I have plenty more subscriptions, but I think ten is enough to be getting on with


----------



## bmd (Jun 17, 2017)

I quite like Jim Sterling.


----------



## Shippou-Sensei (Jun 17, 2017)

*Side Quest*- The extra credits guys playing stufff. mainly dark souls
Side Quest - Dan Sucks at Dark Souls (The Trilogy) - YouTube


----------



## Chz (Jun 20, 2017)

If you like tanks and warships, The Mighty Jingles. Usually manages to get some history or technical detail in while gaming. He once spent 20 minutes ignoring the game feed and just telling the sad story of the Russians at Tsushima.


----------



## Nine Bob Note (Jun 20, 2017)

I'm currently watching CaptainSparklez play Skyblock, but he does, err, appeal to me


----------



## moon (Jul 18, 2017)

Angry Joe Show
The Radbrad
Christopher Odd
Kevduit
SypherPK
Fengrush
Deltia
TheGamer2323


----------



## Buddy Bradley (Jul 20, 2017)

I quite like TheLazyPeon for when I'm thinking about trying out a new game.


----------



## mwgdrwg (Jul 20, 2017)

Pewdiepie


----------



## NoXion (Jul 28, 2017)

mwgdrwg said:


> Pewdiepie


 Nah, he's a fucking twat.


----------



## mwgdrwg (Jul 28, 2017)

NoXion said:


> Nah, he's a fucking twat.



Finally someone fell for my lure!


----------



## dweller (Jul 30, 2017)

I've enjoyed Dashie doing difficult Super Mario Maker levels that fans make for him 
DashieGames


----------



## moon (Jul 30, 2017)

Deltia is also teaching me how to get abs (that I can see) in his 'Gamer to gym rat' series


----------



## Magnus McGinty (Jul 30, 2017)

Surely it should be - people who publish game playing on YouTube? Given you can't play games on YouTube.


----------



## Buddy Bradley (Jul 30, 2017)

I noticed the other day that Twitch is now experimenting with communities and non-game-related streaming, under their "IRL" category. There's also people streaming all sorts of stuff on there - painting, coding, knitting, you name it.


----------



## ffsear (Sep 15, 2017)

NoXion said:


> Nah, he's a fucking twat.



He's been banned from twitch now,  for this...  

confirmed twat


----------



## sim667 (Oct 16, 2017)

Someone I know does it, and seems to go off all over the shop. I think his mainstay is world of tanks, but he seems to have done other stuff too.

The Beard Guys


----------



## strung out (Oct 16, 2017)

My fiance got three quarters of the way to a million subs before she got utterly crushed by the daily pressure and demands from her fans to churn out video after video, day after day.

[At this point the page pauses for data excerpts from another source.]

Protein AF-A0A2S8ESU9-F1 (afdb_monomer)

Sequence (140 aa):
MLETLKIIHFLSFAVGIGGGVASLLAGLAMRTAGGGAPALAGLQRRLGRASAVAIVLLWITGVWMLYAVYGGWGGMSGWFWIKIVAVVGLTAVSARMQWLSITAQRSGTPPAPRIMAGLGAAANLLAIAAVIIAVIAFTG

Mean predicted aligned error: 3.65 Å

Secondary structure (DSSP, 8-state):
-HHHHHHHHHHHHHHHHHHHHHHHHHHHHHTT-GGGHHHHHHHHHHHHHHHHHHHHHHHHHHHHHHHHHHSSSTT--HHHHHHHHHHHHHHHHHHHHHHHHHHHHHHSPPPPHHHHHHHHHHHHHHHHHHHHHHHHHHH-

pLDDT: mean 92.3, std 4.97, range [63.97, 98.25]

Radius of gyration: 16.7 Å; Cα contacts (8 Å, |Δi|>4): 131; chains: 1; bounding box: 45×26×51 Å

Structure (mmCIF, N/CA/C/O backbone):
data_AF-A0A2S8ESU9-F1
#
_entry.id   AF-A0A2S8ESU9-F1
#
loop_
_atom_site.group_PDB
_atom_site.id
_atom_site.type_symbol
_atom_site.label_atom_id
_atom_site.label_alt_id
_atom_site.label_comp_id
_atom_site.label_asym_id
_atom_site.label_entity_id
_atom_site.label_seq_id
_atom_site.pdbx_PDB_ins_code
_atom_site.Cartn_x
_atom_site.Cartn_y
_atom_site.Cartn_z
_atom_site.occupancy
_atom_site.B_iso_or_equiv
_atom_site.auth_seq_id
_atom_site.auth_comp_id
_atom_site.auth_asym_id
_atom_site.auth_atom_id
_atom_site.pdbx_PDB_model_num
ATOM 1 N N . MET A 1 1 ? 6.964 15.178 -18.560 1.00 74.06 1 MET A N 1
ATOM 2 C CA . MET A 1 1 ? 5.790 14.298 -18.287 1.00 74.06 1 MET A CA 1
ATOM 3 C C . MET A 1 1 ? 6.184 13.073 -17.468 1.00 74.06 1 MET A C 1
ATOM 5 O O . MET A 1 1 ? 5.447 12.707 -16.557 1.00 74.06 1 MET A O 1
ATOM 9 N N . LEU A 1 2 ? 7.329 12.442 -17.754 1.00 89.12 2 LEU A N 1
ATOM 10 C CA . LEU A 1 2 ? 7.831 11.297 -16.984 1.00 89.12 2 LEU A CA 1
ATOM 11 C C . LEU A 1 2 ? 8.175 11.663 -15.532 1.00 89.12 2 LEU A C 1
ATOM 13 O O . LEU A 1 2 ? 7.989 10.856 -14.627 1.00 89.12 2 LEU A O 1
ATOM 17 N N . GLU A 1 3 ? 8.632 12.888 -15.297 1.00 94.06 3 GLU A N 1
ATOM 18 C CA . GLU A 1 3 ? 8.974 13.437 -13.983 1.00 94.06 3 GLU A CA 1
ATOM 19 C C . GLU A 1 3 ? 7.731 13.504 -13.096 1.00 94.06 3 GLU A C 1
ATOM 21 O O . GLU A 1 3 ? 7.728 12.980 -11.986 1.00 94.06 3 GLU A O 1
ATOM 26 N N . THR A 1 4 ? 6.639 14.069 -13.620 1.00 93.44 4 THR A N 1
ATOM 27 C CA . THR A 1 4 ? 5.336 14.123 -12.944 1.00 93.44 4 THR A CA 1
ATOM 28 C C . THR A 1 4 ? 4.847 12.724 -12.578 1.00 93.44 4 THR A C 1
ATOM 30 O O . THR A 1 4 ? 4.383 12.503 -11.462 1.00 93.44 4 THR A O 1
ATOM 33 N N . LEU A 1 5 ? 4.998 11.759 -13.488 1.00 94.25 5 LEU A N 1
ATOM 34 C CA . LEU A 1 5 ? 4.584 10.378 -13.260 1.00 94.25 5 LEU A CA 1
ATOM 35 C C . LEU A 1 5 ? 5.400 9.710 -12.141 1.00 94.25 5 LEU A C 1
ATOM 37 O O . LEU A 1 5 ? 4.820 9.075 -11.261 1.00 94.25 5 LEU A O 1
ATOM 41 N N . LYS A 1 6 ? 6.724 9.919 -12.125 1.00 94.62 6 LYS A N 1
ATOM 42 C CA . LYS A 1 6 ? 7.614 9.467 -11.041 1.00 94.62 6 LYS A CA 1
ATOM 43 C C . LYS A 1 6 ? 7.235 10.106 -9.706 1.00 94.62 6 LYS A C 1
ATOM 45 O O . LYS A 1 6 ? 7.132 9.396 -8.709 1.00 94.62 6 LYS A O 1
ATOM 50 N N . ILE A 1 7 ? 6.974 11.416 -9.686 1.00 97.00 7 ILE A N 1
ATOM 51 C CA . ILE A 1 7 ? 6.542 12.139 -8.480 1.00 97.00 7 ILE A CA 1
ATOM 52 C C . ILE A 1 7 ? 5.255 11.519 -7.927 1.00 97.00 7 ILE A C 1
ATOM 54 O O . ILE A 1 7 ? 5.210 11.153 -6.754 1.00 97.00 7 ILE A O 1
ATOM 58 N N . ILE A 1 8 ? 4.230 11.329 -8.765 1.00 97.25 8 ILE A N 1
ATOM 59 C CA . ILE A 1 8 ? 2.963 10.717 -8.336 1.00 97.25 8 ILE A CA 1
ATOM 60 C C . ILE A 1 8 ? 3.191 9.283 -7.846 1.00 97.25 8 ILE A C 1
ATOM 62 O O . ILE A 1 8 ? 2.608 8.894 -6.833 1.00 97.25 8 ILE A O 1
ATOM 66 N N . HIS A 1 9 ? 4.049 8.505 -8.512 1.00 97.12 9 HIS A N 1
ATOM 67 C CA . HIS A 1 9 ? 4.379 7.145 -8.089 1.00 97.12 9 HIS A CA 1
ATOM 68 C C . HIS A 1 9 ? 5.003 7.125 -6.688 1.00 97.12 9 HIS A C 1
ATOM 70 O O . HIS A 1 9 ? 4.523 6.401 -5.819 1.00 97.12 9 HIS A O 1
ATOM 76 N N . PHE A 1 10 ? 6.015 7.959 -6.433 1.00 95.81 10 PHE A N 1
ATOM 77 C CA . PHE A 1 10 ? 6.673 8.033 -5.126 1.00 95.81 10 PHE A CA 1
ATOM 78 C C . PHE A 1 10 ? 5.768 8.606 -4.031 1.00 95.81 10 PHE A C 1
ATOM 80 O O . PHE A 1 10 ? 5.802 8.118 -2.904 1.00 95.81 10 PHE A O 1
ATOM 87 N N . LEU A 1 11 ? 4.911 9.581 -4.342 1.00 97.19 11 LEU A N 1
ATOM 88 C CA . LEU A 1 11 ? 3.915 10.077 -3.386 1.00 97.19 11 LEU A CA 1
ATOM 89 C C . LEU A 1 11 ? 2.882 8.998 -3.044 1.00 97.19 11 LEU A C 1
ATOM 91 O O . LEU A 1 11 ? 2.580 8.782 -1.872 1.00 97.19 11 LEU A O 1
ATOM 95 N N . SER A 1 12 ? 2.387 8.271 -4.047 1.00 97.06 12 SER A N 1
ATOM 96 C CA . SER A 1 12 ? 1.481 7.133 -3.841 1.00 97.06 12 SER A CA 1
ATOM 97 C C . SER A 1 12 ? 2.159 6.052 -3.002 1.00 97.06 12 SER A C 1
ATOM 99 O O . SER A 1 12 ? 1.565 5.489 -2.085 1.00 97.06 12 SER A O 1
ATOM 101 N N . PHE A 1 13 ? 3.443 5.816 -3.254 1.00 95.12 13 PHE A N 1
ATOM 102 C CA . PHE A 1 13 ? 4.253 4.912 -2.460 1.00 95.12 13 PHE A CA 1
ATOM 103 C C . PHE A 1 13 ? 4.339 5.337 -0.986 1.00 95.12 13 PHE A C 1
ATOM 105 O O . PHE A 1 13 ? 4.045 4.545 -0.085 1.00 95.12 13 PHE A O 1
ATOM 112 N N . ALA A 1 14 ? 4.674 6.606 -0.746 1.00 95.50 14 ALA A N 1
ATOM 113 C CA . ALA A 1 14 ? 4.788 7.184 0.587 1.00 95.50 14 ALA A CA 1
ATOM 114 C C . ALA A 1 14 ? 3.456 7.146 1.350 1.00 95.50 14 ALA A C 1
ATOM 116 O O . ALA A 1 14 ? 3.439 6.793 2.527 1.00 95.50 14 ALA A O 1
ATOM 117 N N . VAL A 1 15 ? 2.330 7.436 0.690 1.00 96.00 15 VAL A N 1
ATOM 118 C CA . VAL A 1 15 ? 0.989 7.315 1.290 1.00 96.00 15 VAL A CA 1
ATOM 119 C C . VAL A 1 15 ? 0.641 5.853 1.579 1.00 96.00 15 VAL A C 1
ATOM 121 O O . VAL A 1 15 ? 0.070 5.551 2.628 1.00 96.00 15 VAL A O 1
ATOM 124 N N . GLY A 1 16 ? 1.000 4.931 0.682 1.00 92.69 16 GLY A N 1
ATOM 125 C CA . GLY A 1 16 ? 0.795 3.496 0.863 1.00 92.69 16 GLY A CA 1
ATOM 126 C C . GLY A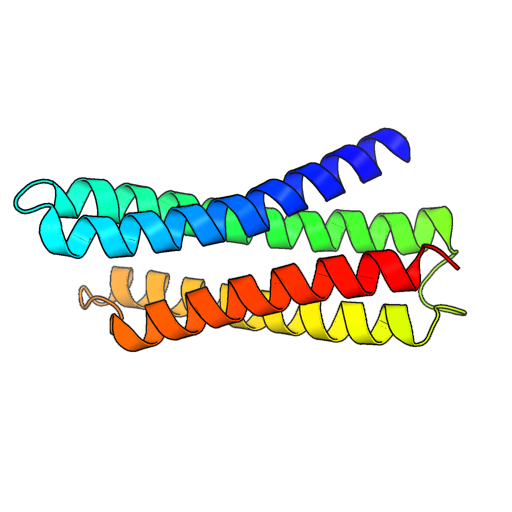 1 16 ? 1.474 2.975 2.131 1.00 92.69 16 GLY A C 1
ATOM 127 O O . GLY A 1 16 ? 0.786 2.480 3.027 1.00 92.69 16 GLY A O 1
ATOM 128 N N . ILE A 1 17 ? 2.796 3.149 2.240 1.00 90.75 17 ILE A N 1
ATOM 129 C CA . ILE A 1 17 ? 3.569 2.725 3.420 1.00 90.75 17 ILE A CA 1
ATOM 130 C C . ILE A 1 17 ? 3.230 3.558 4.652 1.00 90.75 17 ILE A C 1
ATOM 132 O O . ILE A 1 17 ? 2.900 3.004 5.700 1.00 90.75 17 ILE A O 1
ATOM 136 N N . GLY A 1 18 ? 3.306 4.885 4.544 1.00 92.12 18 GLY A N 1
ATOM 137 C CA . GLY A 1 18 ? 3.110 5.791 5.673 1.00 92.12 18 GLY A CA 1
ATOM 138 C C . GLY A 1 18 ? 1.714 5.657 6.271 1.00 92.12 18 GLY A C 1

She managed to do some incredible things for four years though, including interviewing Sigourney Weaver for her channel, plus the creator of Mario.

You can (or could) make a lot of money from the advertising, but most will make at least as much through brand/advertising deals with gaming companies.


----------



## ffsear (Oct 16, 2017)

This kid makes around £500k a year off the back of his Youtube Vids.

Tom Cassell - Wikipedia

YouTuber Syndicate confirms status as rock star vlogger of gaming


----------